I don't know anything about this man in your town, but I do know that addiction is not a lifestyle choice. People need to keep this in mind. Quite often while we are looking after the transgressions of others, nobody is looking after ours.
 
it is churchs like you talk about that refuse people that give REAL Christians a bad name

it is our job to be the light in the darkness ... not judge and cause more drama
 
I agree with everyone in saying you did just what Christ would expect of you. I'm proud of you and your congregation. Sometimes these "christians" astound me.

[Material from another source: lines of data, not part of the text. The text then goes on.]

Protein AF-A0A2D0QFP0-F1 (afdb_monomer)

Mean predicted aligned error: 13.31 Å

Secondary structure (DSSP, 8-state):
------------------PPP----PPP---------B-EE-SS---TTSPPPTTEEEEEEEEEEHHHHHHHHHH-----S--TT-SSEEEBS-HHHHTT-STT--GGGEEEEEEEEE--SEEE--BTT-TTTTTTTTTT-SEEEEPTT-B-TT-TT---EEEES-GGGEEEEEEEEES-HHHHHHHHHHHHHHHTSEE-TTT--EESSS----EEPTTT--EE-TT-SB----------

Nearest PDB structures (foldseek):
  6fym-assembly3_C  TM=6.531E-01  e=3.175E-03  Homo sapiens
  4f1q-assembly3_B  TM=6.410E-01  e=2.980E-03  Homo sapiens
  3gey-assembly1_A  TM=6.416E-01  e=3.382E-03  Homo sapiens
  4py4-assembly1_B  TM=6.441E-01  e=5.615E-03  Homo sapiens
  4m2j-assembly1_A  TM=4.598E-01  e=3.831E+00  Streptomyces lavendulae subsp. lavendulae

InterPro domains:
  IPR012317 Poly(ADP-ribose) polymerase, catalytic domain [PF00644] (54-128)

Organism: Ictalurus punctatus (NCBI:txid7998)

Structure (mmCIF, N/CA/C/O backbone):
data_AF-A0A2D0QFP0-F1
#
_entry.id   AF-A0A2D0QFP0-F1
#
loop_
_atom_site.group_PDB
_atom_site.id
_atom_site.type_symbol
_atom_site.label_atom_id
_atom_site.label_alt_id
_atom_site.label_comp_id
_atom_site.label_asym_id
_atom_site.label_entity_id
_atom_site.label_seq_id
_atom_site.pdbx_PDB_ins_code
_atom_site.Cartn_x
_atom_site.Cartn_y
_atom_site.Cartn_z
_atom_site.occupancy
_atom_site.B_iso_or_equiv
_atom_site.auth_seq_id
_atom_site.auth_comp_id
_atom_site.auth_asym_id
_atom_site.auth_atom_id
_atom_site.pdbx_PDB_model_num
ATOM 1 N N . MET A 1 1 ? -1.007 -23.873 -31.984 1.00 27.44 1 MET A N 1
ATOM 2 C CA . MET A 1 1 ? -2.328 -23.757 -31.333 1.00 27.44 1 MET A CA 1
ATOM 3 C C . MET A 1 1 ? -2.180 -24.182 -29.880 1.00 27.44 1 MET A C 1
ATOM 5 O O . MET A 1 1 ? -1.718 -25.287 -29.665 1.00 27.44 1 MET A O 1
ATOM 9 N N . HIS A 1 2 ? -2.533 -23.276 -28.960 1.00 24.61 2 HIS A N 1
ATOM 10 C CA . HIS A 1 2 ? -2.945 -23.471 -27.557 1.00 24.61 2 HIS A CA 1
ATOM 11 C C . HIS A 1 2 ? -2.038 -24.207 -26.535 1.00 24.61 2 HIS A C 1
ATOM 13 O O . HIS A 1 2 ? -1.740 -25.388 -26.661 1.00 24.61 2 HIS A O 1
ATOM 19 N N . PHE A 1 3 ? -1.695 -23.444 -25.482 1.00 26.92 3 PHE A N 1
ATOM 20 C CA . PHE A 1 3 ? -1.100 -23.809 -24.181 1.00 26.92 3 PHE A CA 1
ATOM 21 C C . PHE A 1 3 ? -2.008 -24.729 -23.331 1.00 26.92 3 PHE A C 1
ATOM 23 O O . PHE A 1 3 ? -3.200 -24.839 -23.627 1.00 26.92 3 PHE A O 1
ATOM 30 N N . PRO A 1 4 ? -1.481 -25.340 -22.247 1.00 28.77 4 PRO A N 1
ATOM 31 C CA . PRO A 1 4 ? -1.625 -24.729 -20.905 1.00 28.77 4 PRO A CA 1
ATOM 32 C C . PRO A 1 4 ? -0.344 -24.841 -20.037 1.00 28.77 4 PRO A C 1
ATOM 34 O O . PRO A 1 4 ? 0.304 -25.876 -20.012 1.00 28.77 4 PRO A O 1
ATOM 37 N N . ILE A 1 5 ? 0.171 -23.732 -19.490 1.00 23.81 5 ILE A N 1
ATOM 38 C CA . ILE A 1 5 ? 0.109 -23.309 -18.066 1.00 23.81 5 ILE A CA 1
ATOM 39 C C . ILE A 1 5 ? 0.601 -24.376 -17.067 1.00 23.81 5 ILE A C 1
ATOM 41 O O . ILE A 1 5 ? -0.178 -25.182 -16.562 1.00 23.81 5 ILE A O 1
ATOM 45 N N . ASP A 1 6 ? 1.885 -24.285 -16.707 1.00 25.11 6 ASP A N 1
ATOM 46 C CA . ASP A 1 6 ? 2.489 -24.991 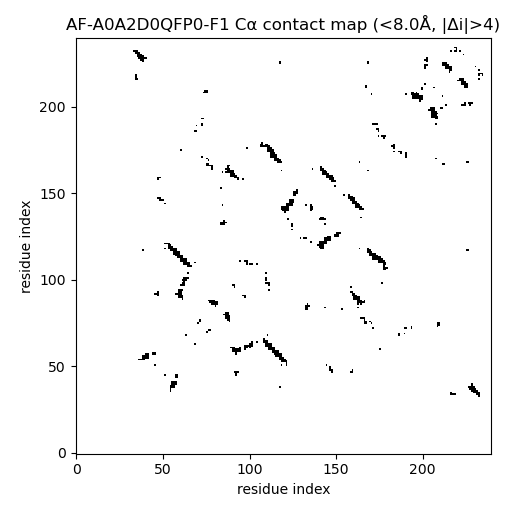-15.575 1.00 25.11 6 ASP A CA 1
ATOM 47 C C . ASP A 1 6 ? 2.274 -24.217 -14.263 1.00 25.11 6 ASP A C 1
ATOM 49 O O . ASP A 1 6 ? 2.869 -23.165 -14.010 1.00 25.11 6 ASP A O 1
ATOM 53 N N . CYS A 1 7 ? 1.436 -24.767 -13.384 1.00 24.69 7 CYS A N 1
ATOM 54 C CA . CYS A 1 7 ? 1.345 -24.366 -11.982 1.00 24.69 7 CYS A CA 1
ATOM 55 C C . CYS A 1 7 ? 2.543 -24.928 -11.200 1.00 24.69 7 CYS A C 1
ATOM 57 O O . CYS A 1 7 ? 2.566 -26.103 -10.835 1.00 24.69 7 CYS A O 1
ATOM 59 N N . ILE A 1 8 ? 3.531 -24.082 -10.898 1.00 27.66 8 ILE A N 1
ATOM 60 C CA . ILE A 1 8 ? 4.653 -24.434 -10.018 1.00 27.66 8 ILE A CA 1
ATOM 61 C C . ILE A 1 8 ? 4.170 -24.540 -8.564 1.00 27.66 8 ILE A C 1
ATOM 63 O O . ILE A 1 8 ? 3.681 -23.580 -7.965 1.00 27.66 8 ILE A O 1
ATOM 67 N N . ALA A 1 9 ? 4.344 -25.738 -8.007 1.00 25.56 9 ALA A N 1
ATOM 68 C CA . ALA A 1 9 ? 4.133 -26.087 -6.612 1.00 25.56 9 ALA A CA 1
ATOM 69 C C . ALA A 1 9 ? 5.065 -25.294 -5.676 1.00 25.56 9 ALA A C 1
ATOM 71 O O . ALA A 1 9 ? 6.280 -25.255 -5.867 1.00 25.56 9 ALA A O 1
ATOM 72 N N . LEU A 1 10 ? 4.504 -24.708 -4.616 1.00 28.27 10 LEU A N 1
ATOM 73 C CA . LEU A 1 10 ? 5.279 -24.174 -3.498 1.00 28.27 10 LEU A CA 1
ATOM 74 C C . LEU A 1 10 ? 5.708 -25.329 -2.584 1.00 28.27 10 LEU A C 1
ATOM 76 O O . LEU A 1 10 ? 4.895 -25.949 -1.897 1.00 28.27 10 LEU A O 1
ATOM 80 N N . THR A 1 11 ? 7.007 -25.607 -2.571 1.00 25.86 11 THR A N 1
ATOM 81 C CA . THR A 1 11 ? 7.663 -26.565 -1.681 1.00 25.86 11 THR A CA 1
ATOM 82 C C . THR A 1 11 ? 7.569 -26.093 -0.226 1.00 25.86 11 THR A C 1
ATOM 84 O O . THR A 1 11 ? 8.401 -25.326 0.256 1.00 25.86 11 THR A O 1
ATOM 87 N N . LEU A 1 12 ? 6.569 -26.573 0.516 1.00 29.66 12 LEU A N 1
ATOM 88 C CA . LEU A 1 12 ? 6.553 -26.491 1.977 1.00 29.66 12 LEU A CA 1
ATOM 89 C C . LEU A 1 12 ? 7.654 -27.407 2.530 1.00 29.66 12 LEU A C 1
ATOM 91 O O . LEU A 1 12 ? 7.559 -28.634 2.444 1.00 29.66 12 LEU A O 1
ATOM 95 N N . LYS A 1 13 ? 8.701 -26.830 3.130 1.00 26.14 13 LYS A N 1
ATOM 96 C CA . LYS A 1 13 ? 9.672 -27.591 3.929 1.00 26.14 13 LYS A CA 1
ATOM 97 C C . LYS A 1 13 ? 8.934 -28.289 5.081 1.00 26.14 13 LYS A C 1
ATOM 99 O O . LYS A 1 13 ? 8.560 -27.665 6.072 1.00 26.14 13 LYS A O 1
ATOM 104 N N . ARG A 1 14 ? 8.731 -29.604 4.948 1.00 31.06 14 ARG A N 1
ATOM 105 C CA . ARG A 1 14 ? 8.287 -30.512 6.017 1.00 31.06 14 ARG A CA 1
ATOM 106 C C . ARG A 1 14 ? 9.259 -30.421 7.200 1.00 31.06 14 ARG A C 1
ATOM 108 O O . ARG A 1 14 ? 10.387 -30.892 7.099 1.00 31.06 14 ARG A O 1
ATOM 115 N N . LYS A 1 15 ? 8.809 -29.935 8.360 1.00 29.58 15 LYS A N 1
ATOM 116 C CA . LYS A 1 15 ? 9.374 -30.392 9.640 1.00 29.58 15 LYS A CA 1
ATOM 117 C C . LYS A 1 15 ? 8.804 -31.784 9.919 1.00 29.58 15 LYS A C 1
ATOM 119 O O . LYS A 1 15 ? 7.678 -31.913 10.390 1.00 29.58 15 LYS A O 1
ATOM 124 N N . GLN A 1 16 ? 9.559 -32.832 9.594 1.00 29.12 16 GLN A N 1
ATOM 125 C CA . GLN A 1 16 ? 9.279 -34.183 10.081 1.00 29.12 16 GLN A CA 1
ATOM 126 C C . GLN A 1 16 ? 9.672 -34.257 11.560 1.00 29.12 16 GLN A C 1
ATOM 128 O O . GLN A 1 16 ? 10.852 -34.296 11.893 1.00 29.12 16 GLN A O 1
ATOM 133 N N . LYS A 1 17 ? 8.688 -34.299 12.461 1.00 30.33 17 LYS A N 1
ATOM 134 C CA . LYS A 1 17 ? 8.891 -34.914 13.776 1.00 30.33 17 LYS A CA 1
ATOM 135 C C . LYS A 1 17 ? 8.761 -36.424 13.571 1.00 30.33 17 LYS A C 1
ATOM 137 O O . LYS A 1 17 ? 7.687 -36.898 13.207 1.00 30.33 17 LYS A O 1
ATOM 142 N N . GLN A 1 18 ? 9.857 -37.161 13.743 1.00 30.25 18 GLN A N 1
ATOM 143 C CA . GLN A 1 18 ? 9.833 -38.623 13.784 1.00 30.25 18 GLN A CA 1
ATOM 144 C C . GLN A 1 18 ? 9.050 -39.066 15.024 1.00 30.25 18 GLN A C 1
ATOM 146 O O . GLN A 1 18 ? 9.504 -38.883 16.150 1.00 30.25 18 GLN A O 1
ATOM 151 N N . ALA A 1 19 ? 7.868 -39.639 14.808 1.00 30.86 19 ALA A N 1
ATOM 152 C CA . ALA A 1 19 ? 7.213 -40.507 15.776 1.00 30.86 19 ALA A CA 1
ATOM 153 C C . ALA A 1 19 ? 7.442 -41.957 15.331 1.00 30.86 19 ALA A C 1
ATOM 155 O O . ALA A 1 19 ? 7.342 -42.278 14.143 1.00 30.86 19 ALA A O 1
ATOM 156 N N . SER A 1 20 ? 7.823 -42.804 16.283 1.00 31.64 20 SER A N 1
ATOM 157 C CA . SER A 1 20 ? 8.232 -44.188 16.070 1.00 31.64 20 SER A CA 1
ATOM 158 C C . SER A 1 20 ? 7.128 -45.044 15.433 1.00 31.64 20 SER A C 1
ATOM 160 O O . SER A 1 20 ? 5.934 -44.890 15.688 1.00 31.64 20 SER A O 1
ATOM 162 N N . ARG A 1 21 ? 7.561 -45.952 14.552 1.00 33.84 21 ARG A N 1
ATOM 163 C CA . ARG A 1 21 ? 6.726 -46.852 13.750 1.00 33.84 21 ARG A CA 1
ATOM 164 C C . ARG A 1 21 ? 6.020 -47.903 14.619 1.00 33.84 21 ARG A C 1
ATOM 166 O O . ARG A 1 21 ? 6.681 -48.647 15.335 1.00 33.84 21 ARG A O 1
ATOM 173 N N . LYS A 1 22 ? 4.707 -48.069 14.422 1.00 31.59 22 LYS A N 1
ATOM 174 C CA . LYS A 1 22 ? 4.032 -49.377 14.521 1.00 31.59 22 LYS A CA 1
ATOM 175 C C . LYS A 1 22 ? 3.617 -49.813 13.105 1.00 31.59 22 LYS A C 1
ATOM 177 O O . LYS A 1 22 ? 3.024 -48.999 12.395 1.00 31.59 22 LYS A O 1
ATOM 182 N N . PRO A 1 23 ? 3.941 -51.039 12.658 1.00 33.62 23 PRO A N 1
ATOM 183 C CA . PRO A 1 23 ? 3.606 -51.512 11.318 1.00 33.62 23 PRO A CA 1
ATOM 184 C C . PRO A 1 23 ? 2.147 -51.988 11.280 1.00 33.62 23 PRO A C 1
ATOM 186 O O . PRO A 1 23 ? 1.720 -52.706 12.180 1.00 33.62 23 PRO A O 1
ATOM 189 N N . GLY A 1 24 ? 1.376 -51.597 10.256 1.00 36.44 24 GLY A N 1
ATOM 190 C CA . GLY A 1 24 ? 0.050 -52.196 10.033 1.00 36.44 24 GLY A CA 1
ATOM 191 C C . GLY A 1 24 ? -1.065 -51.346 9.416 1.00 36.44 24 GLY A C 1
ATOM 192 O O . GLY A 1 24 ? -2.215 -51.761 9.497 1.00 36.44 24 GLY A O 1
ATOM 193 N N . ARG A 1 25 ? -0.810 -50.186 8.792 1.00 34.84 25 ARG A N 1
ATOM 194 C CA . ARG A 1 25 ? -1.852 -49.493 8.004 1.00 34.84 25 ARG A CA 1
ATOM 195 C C . ARG A 1 25 ? -1.343 -49.123 6.617 1.00 34.84 25 ARG A C 1
ATOM 197 O O . ARG A 1 25 ? -0.374 -48.381 6.490 1.00 34.84 25 ARG A O 1
ATOM 204 N N . LYS A 1 26 ? -2.011 -49.664 5.591 1.00 36.38 26 LYS A N 1
ATOM 205 C CA . LYS A 1 26 ? -1.887 -49.237 4.193 1.00 36.38 26 LYS A CA 1
ATOM 206 C C . LYS A 1 26 ? -2.236 -47.748 4.125 1.00 36.38 26 LYS A C 1
ATOM 208 O O . LYS A 1 26 ? -3.349 -47.373 4.483 1.00 36.38 26 LYS A O 1
ATOM 213 N N . PHE A 1 27 ? -1.295 -46.909 3.704 1.00 33.19 27 PHE A N 1
ATOM 214 C CA . PHE A 1 27 ? -1.593 -45.522 3.361 1.00 33.19 27 PHE A CA 1
ATOM 215 C C . PHE A 1 27 ? -2.152 -45.501 1.939 1.00 33.19 27 PHE A C 1
ATOM 217 O O . PHE A 1 27 ? -1.484 -45.952 1.013 1.00 33.19 27 PHE A O 1
ATOM 224 N N . MET A 1 28 ? -3.385 -45.014 1.781 1.00 38.75 28 MET A N 1
ATOM 225 C CA . MET A 1 28 ? -3.876 -44.591 0.475 1.00 38.75 28 MET A CA 1
ATOM 226 C C . MET A 1 28 ? -3.114 -43.329 0.075 1.00 38.75 28 MET A C 1
ATOM 228 O O . MET A 1 28 ? -3.079 -42.348 0.822 1.00 38.75 28 MET A O 1
ATOM 232 N N . GLU A 1 29 ? -2.488 -43.372 -1.091 1.00 42.16 29 GLU A N 1
ATOM 233 C CA . GLU A 1 29 ? -1.807 -42.247 -1.718 1.00 42.16 29 GLU A CA 1
ATOM 234 C C . GLU A 1 29 ? -2.872 -41.322 -2.330 1.00 42.16 29 GLU A C 1
ATOM 236 O O . GLU A 1 29 ? -3.197 -41.383 -3.510 1.00 42.16 29 GLU A O 1
ATOM 241 N N . GLY A 1 30 ? -3.520 -40.531 -1.472 1.00 37.50 30 GLY A N 1
ATOM 242 C CA . GLY A 1 30 ? -4.516 -39.539 -1.867 1.00 37.50 30 GLY A CA 1
ATOM 243 C C . GLY A 1 30 ? -3.855 -38.190 -2.127 1.00 37.50 30 GLY A C 1
ATOM 244 O O . GLY A 1 30 ? -3.257 -37.605 -1.222 1.00 37.50 30 GLY A O 1
ATOM 245 N N . ALA A 1 31 ? -3.974 -37.678 -3.352 1.00 43.00 31 ALA A N 1
ATOM 246 C CA . ALA A 1 31 ? -3.585 -36.314 -3.690 1.00 43.00 31 ALA A CA 1
ATOM 247 C C . ALA A 1 31 ? -4.351 -35.315 -2.802 1.00 43.00 31 ALA A C 1
ATOM 249 O O . ALA A 1 31 ? -5.572 -35.175 -2.902 1.00 43.00 31 ALA A O 1
ATOM 250 N N . VAL A 1 32 ? -3.637 -34.606 -1.925 1.00 37.97 32 VAL A N 1
ATOM 251 C CA . VAL A 1 32 ? -4.224 -33.544 -1.102 1.00 37.97 32 VAL A CA 1
ATOM 252 C C . VAL A 1 32 ? -4.398 -32.308 -1.982 1.00 37.97 32 VAL A C 1
ATOM 254 O O . VAL A 1 32 ? -3.452 -31.560 -2.219 1.00 37.97 32 VAL A O 1
ATOM 257 N N . ARG A 1 33 ? -5.616 -32.088 -2.485 1.00 43.84 33 ARG A N 1
ATOM 258 C CA . ARG A 1 33 ? -6.013 -30.809 -3.085 1.00 43.84 33 ARG A CA 1
ATOM 259 C C . ARG A 1 33 ? -6.229 -29.803 -1.957 1.00 43.84 33 ARG A C 1
ATOM 261 O O . ARG A 1 33 ? -7.260 -29.817 -1.294 1.00 43.84 33 ARG A O 1
ATOM 268 N N . PHE A 1 34 ? -5.227 -28.967 -1.705 1.00 43.00 34 PHE A N 1
ATOM 269 C CA . PHE A 1 34 ? -5.326 -27.876 -0.742 1.00 43.00 34 PHE A CA 1
ATOM 270 C C . PHE A 1 34 ? -5.993 -26.665 -1.404 1.00 43.00 34 PHE A C 1
ATOM 272 O O . PHE A 1 34 ? -5.437 -26.072 -2.325 1.00 43.00 34 PHE A O 1
ATOM 279 N N . ALA A 1 35 ? -7.184 -26.309 -0.927 1.00 49.12 35 ALA A N 1
ATOM 280 C CA . ALA A 1 35 ? -7.845 -25.044 -1.219 1.00 49.12 35 ALA A CA 1
ATOM 281 C C . ALA A 1 35 ? -7.901 -24.248 0.087 1.00 49.12 35 ALA A C 1
ATOM 283 O O . ALA A 1 35 ? -8.735 -24.502 0.950 1.00 49.12 35 ALA A O 1
ATOM 284 N N . GLY A 1 36 ? -6.949 -23.347 0.281 1.00 52.03 36 GLY A N 1
ATOM 285 C CA . GLY A 1 36 ? -6.884 -22.529 1.480 1.00 52.03 36 GLY A CA 1
ATOM 286 C C . GLY A 1 36 ? -5.687 -21.597 1.451 1.00 52.03 36 GLY A C 1
ATOM 287 O O . GLY A 1 36 ? -4.834 -21.661 0.567 1.00 52.03 36 GLY A O 1
ATOM 288 N N . TRP A 1 37 ? -5.612 -20.733 2.447 1.00 54.28 37 TRP A N 1
ATOM 289 C CA . TRP A 1 37 ? -4.442 -19.913 2.734 1.00 54.28 37 TRP A CA 1
ATOM 290 C C . TRP A 1 37 ? -4.244 -19.881 4.233 1.00 54.28 37 TRP A C 1
ATOM 292 O O . TRP A 1 37 ? -5.208 -19.902 4.994 1.00 54.28 37 TRP A O 1
ATOM 302 N N . ARG A 1 38 ? -2.980 -19.830 4.647 1.00 53.19 38 ARG A N 1
ATOM 303 C CA . ARG A 1 38 ? -2.584 -19.569 6.024 1.00 53.19 38 ARG A CA 1
ATOM 304 C C . ARG A 1 38 ? -1.783 -18.279 6.030 1.00 53.19 38 ARG A C 1
ATOM 306 O O . ARG A 1 38 ? -0.656 -18.271 5.543 1.00 53.19 38 ARG A O 1
ATOM 313 N N . ALA A 1 39 ? -2.370 -17.214 6.563 1.00 49.47 39 ALA A N 1
ATOM 314 C CA . ALA A 1 39 ? -1.647 -15.994 6.849 1.00 49.47 39 ALA A CA 1
ATOM 315 C C . ALA A 1 39 ? -0.939 -16.142 8.196 1.00 49.47 39 ALA A C 1
ATOM 317 O O . ALA A 1 39 ? -1.573 -16.200 9.254 1.00 49.47 39 ALA A O 1
ATOM 318 N N . VAL A 1 40 ? 0.389 -16.205 8.180 1.00 52.28 40 VAL A N 1
ATOM 319 C CA . VAL A 1 40 ? 1.142 -16.159 9.434 1.00 52.28 40 VAL A CA 1
ATOM 320 C C . VAL A 1 40 ? 1.335 -14.692 9.800 1.00 52.28 40 VAL A C 1
ATOM 322 O O . VAL A 1 40 ? 1.966 -13.932 9.066 1.00 52.28 40 VAL A O 1
ATOM 325 N N . GLN A 1 41 ? 0.758 -14.285 10.933 1.00 50.44 41 GLN A N 1
ATOM 326 C CA . GLN A 1 41 ? 1.103 -13.010 11.554 1.00 50.44 41 GLN A CA 1
ATOM 327 C C . GLN A 1 41 ? 2.531 -13.125 12.072 1.00 50.44 41 GLN A C 1
ATOM 329 O O . GLN A 1 41 ? 2.763 -13.755 13.104 1.00 50.44 41 GLN A O 1
ATOM 334 N N . ASP A 1 42 ? 3.478 -12.516 11.368 1.00 50.59 42 ASP A N 1
ATOM 335 C CA . ASP A 1 42 ? 4.777 -12.268 11.966 1.00 50.59 42 ASP A CA 1
ATOM 336 C C . ASP A 1 42 ? 4.626 -11.121 12.960 1.00 50.59 42 ASP A C 1
ATOM 338 O O . ASP A 1 42 ? 4.357 -9.973 12.608 1.00 50.59 42 ASP A O 1
ATOM 342 N N . SER A 1 43 ? 4.790 -11.448 14.242 1.00 51.38 43 SER A N 1
ATOM 343 C CA . SER A 1 43 ? 5.028 -10.459 15.295 1.00 51.38 43 SER A CA 1
ATOM 344 C C . SER A 1 43 ? 6.385 -9.766 15.135 1.00 51.38 43 SER A C 1
ATOM 346 O O . SER A 1 43 ? 6.666 -8.813 15.856 1.00 51.38 43 SER A O 1
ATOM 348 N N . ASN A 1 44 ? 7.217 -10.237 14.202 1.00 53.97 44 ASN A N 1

About 5 years ago, a co-worker of mine lost his wife to cancer. The young man was no more than 30 years old and was left with five children, under the age of 12 to care for. Another co-worker's wife asked if we (The Pioneers Quartet) would have a benefit singing to raise funds for the deputy and his children.

Mrs. Colson and I were members of a quickly growing and popular church in Hiram at the time. The Pioneers had been invited to sing there a year prior. I told the deputies wife "Of course" we'll do it and thought "P.G." would be a great place (I didn't spell out the name. Local folks will probably know what church I'm talking about). I told her we would try to set it up for a Saturday night.

I called to talk to the pastor and had to leave a message. I was called back by an associate pastor/deacon, who said they would have to present my request to a committee :'( I swear, some of these church folks couldn't have a bowel movement unless it was approved by a committee. I mean, we were members and only needed to use the facility on a Saturday night. Sheeeeesh!

Anyway, it took ver a week and I got my return call. The deacon said that since the deputy was not a member, they would have to decline my request :eek: I. Could. Not. Believe. It! I replied that no, he wasn't a member, but Mrs. Colson, daughter Colson and I were. It didn't make a difference to him....or them.

I told him that I bet if he (the deputy) came to Sunday service and dropped a $100 in the plate, he wouldn't give it back, saying they couldn't accept it because he wasn't a member. :Stick

That was the last of several straws that made me leave P.G. to their quickly growing, liberal, progressive turning selves. :neenerbutt

And some people wonder why "organized religion" has left a bad taste in some folks mouths. :sermon

It sounds like your church has some good folks in it. I know you are thankful for that. They are few and FAR between.
 
You did the right thing.

I'm not on any church committees, so can't say what my church would do. I do know some pastor/priests who would be fine and agree with your way of thinking, and some who would leave it up to the committee.

I think the woman needs to get a real life.